*DATA TO USE*.

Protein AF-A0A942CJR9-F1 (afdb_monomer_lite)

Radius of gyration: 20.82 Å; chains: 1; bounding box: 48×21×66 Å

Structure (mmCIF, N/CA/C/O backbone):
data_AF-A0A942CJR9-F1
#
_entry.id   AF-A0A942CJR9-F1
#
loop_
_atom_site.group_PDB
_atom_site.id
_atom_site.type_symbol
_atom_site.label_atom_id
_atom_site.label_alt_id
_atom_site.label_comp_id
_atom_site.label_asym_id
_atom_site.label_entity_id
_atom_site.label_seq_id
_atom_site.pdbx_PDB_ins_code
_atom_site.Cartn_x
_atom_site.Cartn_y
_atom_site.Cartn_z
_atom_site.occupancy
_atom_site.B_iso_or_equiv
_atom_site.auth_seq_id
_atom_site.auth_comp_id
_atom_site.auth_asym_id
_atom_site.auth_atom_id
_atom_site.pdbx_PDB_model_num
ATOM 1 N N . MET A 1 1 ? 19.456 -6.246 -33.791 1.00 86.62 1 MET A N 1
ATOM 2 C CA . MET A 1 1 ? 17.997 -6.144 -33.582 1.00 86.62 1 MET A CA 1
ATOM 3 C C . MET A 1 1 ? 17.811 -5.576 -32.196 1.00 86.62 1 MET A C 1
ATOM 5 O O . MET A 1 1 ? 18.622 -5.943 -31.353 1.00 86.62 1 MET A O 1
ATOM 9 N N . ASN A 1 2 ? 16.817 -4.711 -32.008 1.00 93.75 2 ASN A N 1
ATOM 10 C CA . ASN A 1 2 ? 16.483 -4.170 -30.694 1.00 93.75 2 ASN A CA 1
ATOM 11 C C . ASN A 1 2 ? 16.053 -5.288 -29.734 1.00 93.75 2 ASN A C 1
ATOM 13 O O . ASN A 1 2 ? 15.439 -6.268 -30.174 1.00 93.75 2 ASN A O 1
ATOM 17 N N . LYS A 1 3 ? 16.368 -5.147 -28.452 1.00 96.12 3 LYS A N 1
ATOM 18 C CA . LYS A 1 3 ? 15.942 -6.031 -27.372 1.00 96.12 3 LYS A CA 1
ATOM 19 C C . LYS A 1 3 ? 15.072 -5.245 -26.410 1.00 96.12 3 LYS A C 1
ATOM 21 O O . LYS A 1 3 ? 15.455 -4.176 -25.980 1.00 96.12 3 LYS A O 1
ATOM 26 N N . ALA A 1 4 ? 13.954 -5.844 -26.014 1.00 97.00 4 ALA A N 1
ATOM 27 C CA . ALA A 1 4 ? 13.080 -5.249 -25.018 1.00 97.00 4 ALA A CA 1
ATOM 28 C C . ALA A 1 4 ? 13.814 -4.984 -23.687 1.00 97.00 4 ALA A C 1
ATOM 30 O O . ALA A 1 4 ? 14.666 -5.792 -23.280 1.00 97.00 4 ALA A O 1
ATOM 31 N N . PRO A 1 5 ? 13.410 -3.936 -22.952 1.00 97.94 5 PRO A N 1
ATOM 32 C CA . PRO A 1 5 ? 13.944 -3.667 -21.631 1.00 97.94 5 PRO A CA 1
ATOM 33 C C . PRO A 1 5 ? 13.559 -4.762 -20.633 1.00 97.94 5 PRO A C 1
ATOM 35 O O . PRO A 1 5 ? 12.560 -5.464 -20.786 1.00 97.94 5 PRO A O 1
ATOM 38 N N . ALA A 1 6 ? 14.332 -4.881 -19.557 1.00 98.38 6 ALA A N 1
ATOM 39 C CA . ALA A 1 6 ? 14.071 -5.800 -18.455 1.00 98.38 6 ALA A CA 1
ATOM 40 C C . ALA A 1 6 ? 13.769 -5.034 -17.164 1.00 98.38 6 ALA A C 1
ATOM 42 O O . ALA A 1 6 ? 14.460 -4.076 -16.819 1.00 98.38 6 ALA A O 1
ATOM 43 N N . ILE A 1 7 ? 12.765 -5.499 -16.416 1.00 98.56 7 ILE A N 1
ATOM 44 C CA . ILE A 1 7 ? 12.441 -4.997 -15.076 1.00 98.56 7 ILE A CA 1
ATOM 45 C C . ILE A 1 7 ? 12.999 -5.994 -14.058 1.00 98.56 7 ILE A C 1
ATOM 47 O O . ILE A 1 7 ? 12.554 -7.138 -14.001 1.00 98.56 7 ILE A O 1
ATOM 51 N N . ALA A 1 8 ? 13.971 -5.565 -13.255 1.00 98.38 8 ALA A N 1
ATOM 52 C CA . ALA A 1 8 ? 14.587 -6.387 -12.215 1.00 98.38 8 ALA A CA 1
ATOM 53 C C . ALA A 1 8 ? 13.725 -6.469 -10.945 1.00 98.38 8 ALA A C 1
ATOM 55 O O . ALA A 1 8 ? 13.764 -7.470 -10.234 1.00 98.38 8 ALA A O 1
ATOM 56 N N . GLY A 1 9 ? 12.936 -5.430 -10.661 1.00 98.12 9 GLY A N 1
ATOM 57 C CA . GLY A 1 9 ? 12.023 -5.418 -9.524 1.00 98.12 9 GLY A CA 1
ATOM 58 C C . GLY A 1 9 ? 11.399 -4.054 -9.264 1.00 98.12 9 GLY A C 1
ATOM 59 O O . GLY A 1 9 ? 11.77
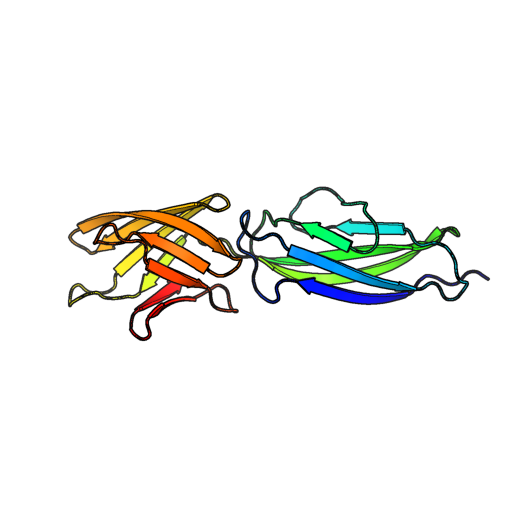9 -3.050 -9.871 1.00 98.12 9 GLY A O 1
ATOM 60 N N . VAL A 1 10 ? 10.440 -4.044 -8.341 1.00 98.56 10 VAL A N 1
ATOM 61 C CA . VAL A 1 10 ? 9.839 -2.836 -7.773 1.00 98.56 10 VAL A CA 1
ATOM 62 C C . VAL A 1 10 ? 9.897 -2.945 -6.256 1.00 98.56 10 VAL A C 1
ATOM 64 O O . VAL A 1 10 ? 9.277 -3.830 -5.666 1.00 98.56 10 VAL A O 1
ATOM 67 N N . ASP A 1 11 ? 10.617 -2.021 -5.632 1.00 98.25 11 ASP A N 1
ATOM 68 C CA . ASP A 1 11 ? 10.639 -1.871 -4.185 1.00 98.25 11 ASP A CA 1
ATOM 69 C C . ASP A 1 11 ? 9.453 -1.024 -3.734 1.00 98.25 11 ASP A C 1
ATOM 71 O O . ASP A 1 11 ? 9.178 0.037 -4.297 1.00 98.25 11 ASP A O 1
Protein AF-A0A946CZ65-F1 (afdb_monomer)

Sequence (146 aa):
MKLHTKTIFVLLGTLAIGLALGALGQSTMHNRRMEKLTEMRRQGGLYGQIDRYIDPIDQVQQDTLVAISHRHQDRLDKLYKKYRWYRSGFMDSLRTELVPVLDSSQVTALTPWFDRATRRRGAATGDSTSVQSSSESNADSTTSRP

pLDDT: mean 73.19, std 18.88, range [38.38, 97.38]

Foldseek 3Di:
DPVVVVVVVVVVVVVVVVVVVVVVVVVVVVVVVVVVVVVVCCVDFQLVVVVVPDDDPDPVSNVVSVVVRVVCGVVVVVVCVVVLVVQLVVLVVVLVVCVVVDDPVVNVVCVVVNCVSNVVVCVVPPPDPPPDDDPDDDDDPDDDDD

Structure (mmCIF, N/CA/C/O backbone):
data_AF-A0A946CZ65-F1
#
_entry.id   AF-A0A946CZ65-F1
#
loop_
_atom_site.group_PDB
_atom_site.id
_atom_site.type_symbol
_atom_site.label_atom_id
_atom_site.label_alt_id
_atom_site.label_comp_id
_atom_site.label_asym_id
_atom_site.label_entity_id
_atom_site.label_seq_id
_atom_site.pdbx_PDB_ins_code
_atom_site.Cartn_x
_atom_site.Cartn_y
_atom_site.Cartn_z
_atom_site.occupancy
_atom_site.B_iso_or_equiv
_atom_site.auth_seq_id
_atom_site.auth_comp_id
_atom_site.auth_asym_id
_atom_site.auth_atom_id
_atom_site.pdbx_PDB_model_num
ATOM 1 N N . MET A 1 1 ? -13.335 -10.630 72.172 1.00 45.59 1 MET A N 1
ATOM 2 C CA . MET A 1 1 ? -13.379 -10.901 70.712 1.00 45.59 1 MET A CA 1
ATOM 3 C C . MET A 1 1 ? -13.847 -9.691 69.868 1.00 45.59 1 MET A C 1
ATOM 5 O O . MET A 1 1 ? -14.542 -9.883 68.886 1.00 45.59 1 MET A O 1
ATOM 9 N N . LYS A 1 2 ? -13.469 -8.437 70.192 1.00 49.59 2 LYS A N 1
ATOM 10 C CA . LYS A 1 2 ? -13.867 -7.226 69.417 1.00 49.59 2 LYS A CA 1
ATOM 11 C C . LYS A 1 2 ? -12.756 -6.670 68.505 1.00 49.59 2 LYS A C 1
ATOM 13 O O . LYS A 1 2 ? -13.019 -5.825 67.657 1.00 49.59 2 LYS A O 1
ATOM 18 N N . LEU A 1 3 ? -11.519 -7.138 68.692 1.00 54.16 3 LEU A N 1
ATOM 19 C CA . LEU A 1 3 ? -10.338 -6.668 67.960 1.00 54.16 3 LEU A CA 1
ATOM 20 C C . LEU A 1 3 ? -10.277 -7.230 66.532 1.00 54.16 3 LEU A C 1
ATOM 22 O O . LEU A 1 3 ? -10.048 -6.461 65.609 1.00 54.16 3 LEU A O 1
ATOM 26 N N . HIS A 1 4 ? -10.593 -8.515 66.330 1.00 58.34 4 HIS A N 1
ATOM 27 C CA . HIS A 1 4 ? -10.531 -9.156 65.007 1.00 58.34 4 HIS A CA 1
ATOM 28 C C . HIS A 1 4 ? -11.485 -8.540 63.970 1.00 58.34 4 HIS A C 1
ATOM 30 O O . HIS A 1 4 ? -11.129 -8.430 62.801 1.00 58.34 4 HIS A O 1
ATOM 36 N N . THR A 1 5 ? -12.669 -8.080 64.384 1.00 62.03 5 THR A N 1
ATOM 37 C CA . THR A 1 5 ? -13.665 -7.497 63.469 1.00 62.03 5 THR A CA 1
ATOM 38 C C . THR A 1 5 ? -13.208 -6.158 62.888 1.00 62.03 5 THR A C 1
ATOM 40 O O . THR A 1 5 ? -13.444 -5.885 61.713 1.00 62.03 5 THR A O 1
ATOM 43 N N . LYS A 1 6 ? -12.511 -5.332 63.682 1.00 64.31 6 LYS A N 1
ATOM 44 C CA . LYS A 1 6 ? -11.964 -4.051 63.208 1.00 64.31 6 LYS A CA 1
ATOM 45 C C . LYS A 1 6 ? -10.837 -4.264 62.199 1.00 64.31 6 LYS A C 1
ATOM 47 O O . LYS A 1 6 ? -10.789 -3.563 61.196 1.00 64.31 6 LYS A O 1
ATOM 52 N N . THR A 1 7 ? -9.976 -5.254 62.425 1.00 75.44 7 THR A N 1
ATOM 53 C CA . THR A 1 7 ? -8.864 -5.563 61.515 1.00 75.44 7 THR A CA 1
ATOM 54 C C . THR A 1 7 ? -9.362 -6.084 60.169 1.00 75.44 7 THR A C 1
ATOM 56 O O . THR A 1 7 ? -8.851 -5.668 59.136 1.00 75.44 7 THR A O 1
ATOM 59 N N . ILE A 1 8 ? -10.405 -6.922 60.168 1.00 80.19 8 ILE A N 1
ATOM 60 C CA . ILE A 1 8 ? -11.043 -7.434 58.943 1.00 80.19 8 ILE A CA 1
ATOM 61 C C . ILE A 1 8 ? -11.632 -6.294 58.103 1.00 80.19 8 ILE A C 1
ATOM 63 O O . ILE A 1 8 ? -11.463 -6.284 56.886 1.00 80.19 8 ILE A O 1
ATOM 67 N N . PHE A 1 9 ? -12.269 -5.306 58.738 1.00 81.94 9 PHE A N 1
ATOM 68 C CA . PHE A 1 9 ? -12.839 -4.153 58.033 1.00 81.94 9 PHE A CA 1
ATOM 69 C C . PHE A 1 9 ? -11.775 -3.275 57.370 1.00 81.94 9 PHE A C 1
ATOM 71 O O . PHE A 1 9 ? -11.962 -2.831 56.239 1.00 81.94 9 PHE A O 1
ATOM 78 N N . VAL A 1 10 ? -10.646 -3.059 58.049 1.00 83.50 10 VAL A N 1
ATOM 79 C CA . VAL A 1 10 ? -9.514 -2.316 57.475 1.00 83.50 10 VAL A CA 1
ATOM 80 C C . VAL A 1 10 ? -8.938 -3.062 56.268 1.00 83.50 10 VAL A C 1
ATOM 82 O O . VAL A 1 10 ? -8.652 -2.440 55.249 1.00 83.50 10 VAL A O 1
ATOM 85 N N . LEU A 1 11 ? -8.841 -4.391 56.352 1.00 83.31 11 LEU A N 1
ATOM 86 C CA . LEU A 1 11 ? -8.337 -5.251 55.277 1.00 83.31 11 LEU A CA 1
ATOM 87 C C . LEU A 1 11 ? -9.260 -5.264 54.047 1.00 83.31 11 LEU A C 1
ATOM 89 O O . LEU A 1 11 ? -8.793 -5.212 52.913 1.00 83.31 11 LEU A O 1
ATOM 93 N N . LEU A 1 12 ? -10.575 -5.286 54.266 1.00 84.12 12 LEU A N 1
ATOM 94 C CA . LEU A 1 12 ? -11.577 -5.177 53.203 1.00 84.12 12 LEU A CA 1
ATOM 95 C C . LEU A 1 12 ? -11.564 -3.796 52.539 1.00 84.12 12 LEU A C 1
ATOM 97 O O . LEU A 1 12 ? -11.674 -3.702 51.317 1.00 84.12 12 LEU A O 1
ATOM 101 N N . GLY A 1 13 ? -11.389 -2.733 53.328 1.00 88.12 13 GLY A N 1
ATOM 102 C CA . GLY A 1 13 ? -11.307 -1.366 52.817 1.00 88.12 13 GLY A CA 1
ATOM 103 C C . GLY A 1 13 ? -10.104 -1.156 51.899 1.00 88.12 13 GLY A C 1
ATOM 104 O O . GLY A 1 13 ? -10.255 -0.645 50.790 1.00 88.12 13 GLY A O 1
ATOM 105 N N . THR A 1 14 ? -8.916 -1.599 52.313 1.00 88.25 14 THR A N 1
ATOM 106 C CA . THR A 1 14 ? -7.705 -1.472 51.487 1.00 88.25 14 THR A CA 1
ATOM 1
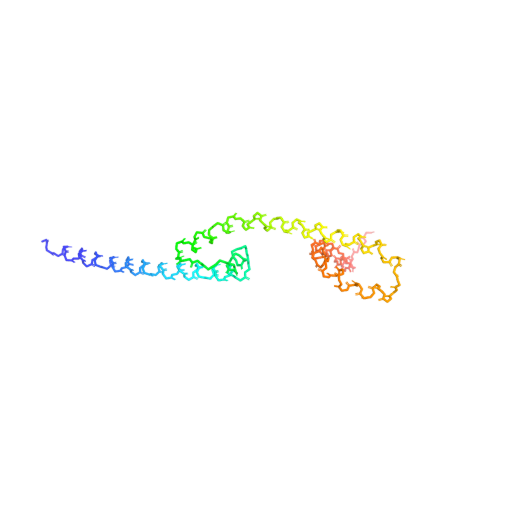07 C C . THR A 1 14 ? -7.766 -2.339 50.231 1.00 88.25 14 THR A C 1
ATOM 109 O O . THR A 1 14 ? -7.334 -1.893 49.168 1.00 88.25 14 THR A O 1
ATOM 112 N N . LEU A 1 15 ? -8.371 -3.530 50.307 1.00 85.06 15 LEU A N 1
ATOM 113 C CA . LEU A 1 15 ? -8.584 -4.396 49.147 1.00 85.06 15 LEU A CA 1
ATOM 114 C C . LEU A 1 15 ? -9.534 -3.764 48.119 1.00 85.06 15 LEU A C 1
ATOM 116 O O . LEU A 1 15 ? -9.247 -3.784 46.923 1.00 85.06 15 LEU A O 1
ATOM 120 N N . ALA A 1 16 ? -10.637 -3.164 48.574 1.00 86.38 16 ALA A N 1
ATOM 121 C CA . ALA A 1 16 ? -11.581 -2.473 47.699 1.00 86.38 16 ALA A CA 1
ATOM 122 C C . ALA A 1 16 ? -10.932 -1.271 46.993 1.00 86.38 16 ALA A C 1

*EXERCISE REQUIREMENTS*.
Within the listing above, locate the line containing "ATOM 44 C CA . ILE" and the line containing "ATOM 59 O O . GLY A 1 9 ? 11.77". Reproduce those two lines and all lines between them exactly, with nothing added.

*EXERCISE ANSWER*.
ATOM 44 C CA . ILE A 1 7 ? 12.441 -4.997 -15.076 1.00 98.56 7 ILE A CA 1
ATOM 45 C C . ILE A 1 7 ? 12.999 -5.994 -14.058 1.00 98.56 7 ILE A C 1
ATOM 47 O O . ILE A 1 7 ? 12.554 -7.138 -14.001 1.00 98.56 7 ILE A O 1
ATOM 51 N N . ALA A 1 8 ? 13.971 -5.565 -13.255 1.00 98.38 8 ALA A N 1
ATOM 52 C CA . ALA A 1 8 ? 14.587 -6.387 -12.215 1.00 98.38 8 ALA A CA 1
ATOM 53 C C . ALA A 1 8 ? 13.725 -6.469 -10.945 1.00 98.38 8 ALA A C 1
ATOM 55 O O . ALA A 1 8 ? 13.764 -7.470 -10.234 1.00 98.38 8 ALA A O 1
ATOM 56 N N . GLY A 1 9 ? 12.936 -5.430 -10.661 1.00 98.12 9 GLY A N 1
ATOM 57 C CA . GLY A 1 9 ? 12.023 -5.418 -9.524 1.00 98.12 9 GLY A CA 1
ATOM 58 C C . GLY A 1 9 ? 11.399 -4.054 -9.264 1.00 98.12 9 GLY A C 1
ATOM 59 O O . GLY A 1 9 ? 11.77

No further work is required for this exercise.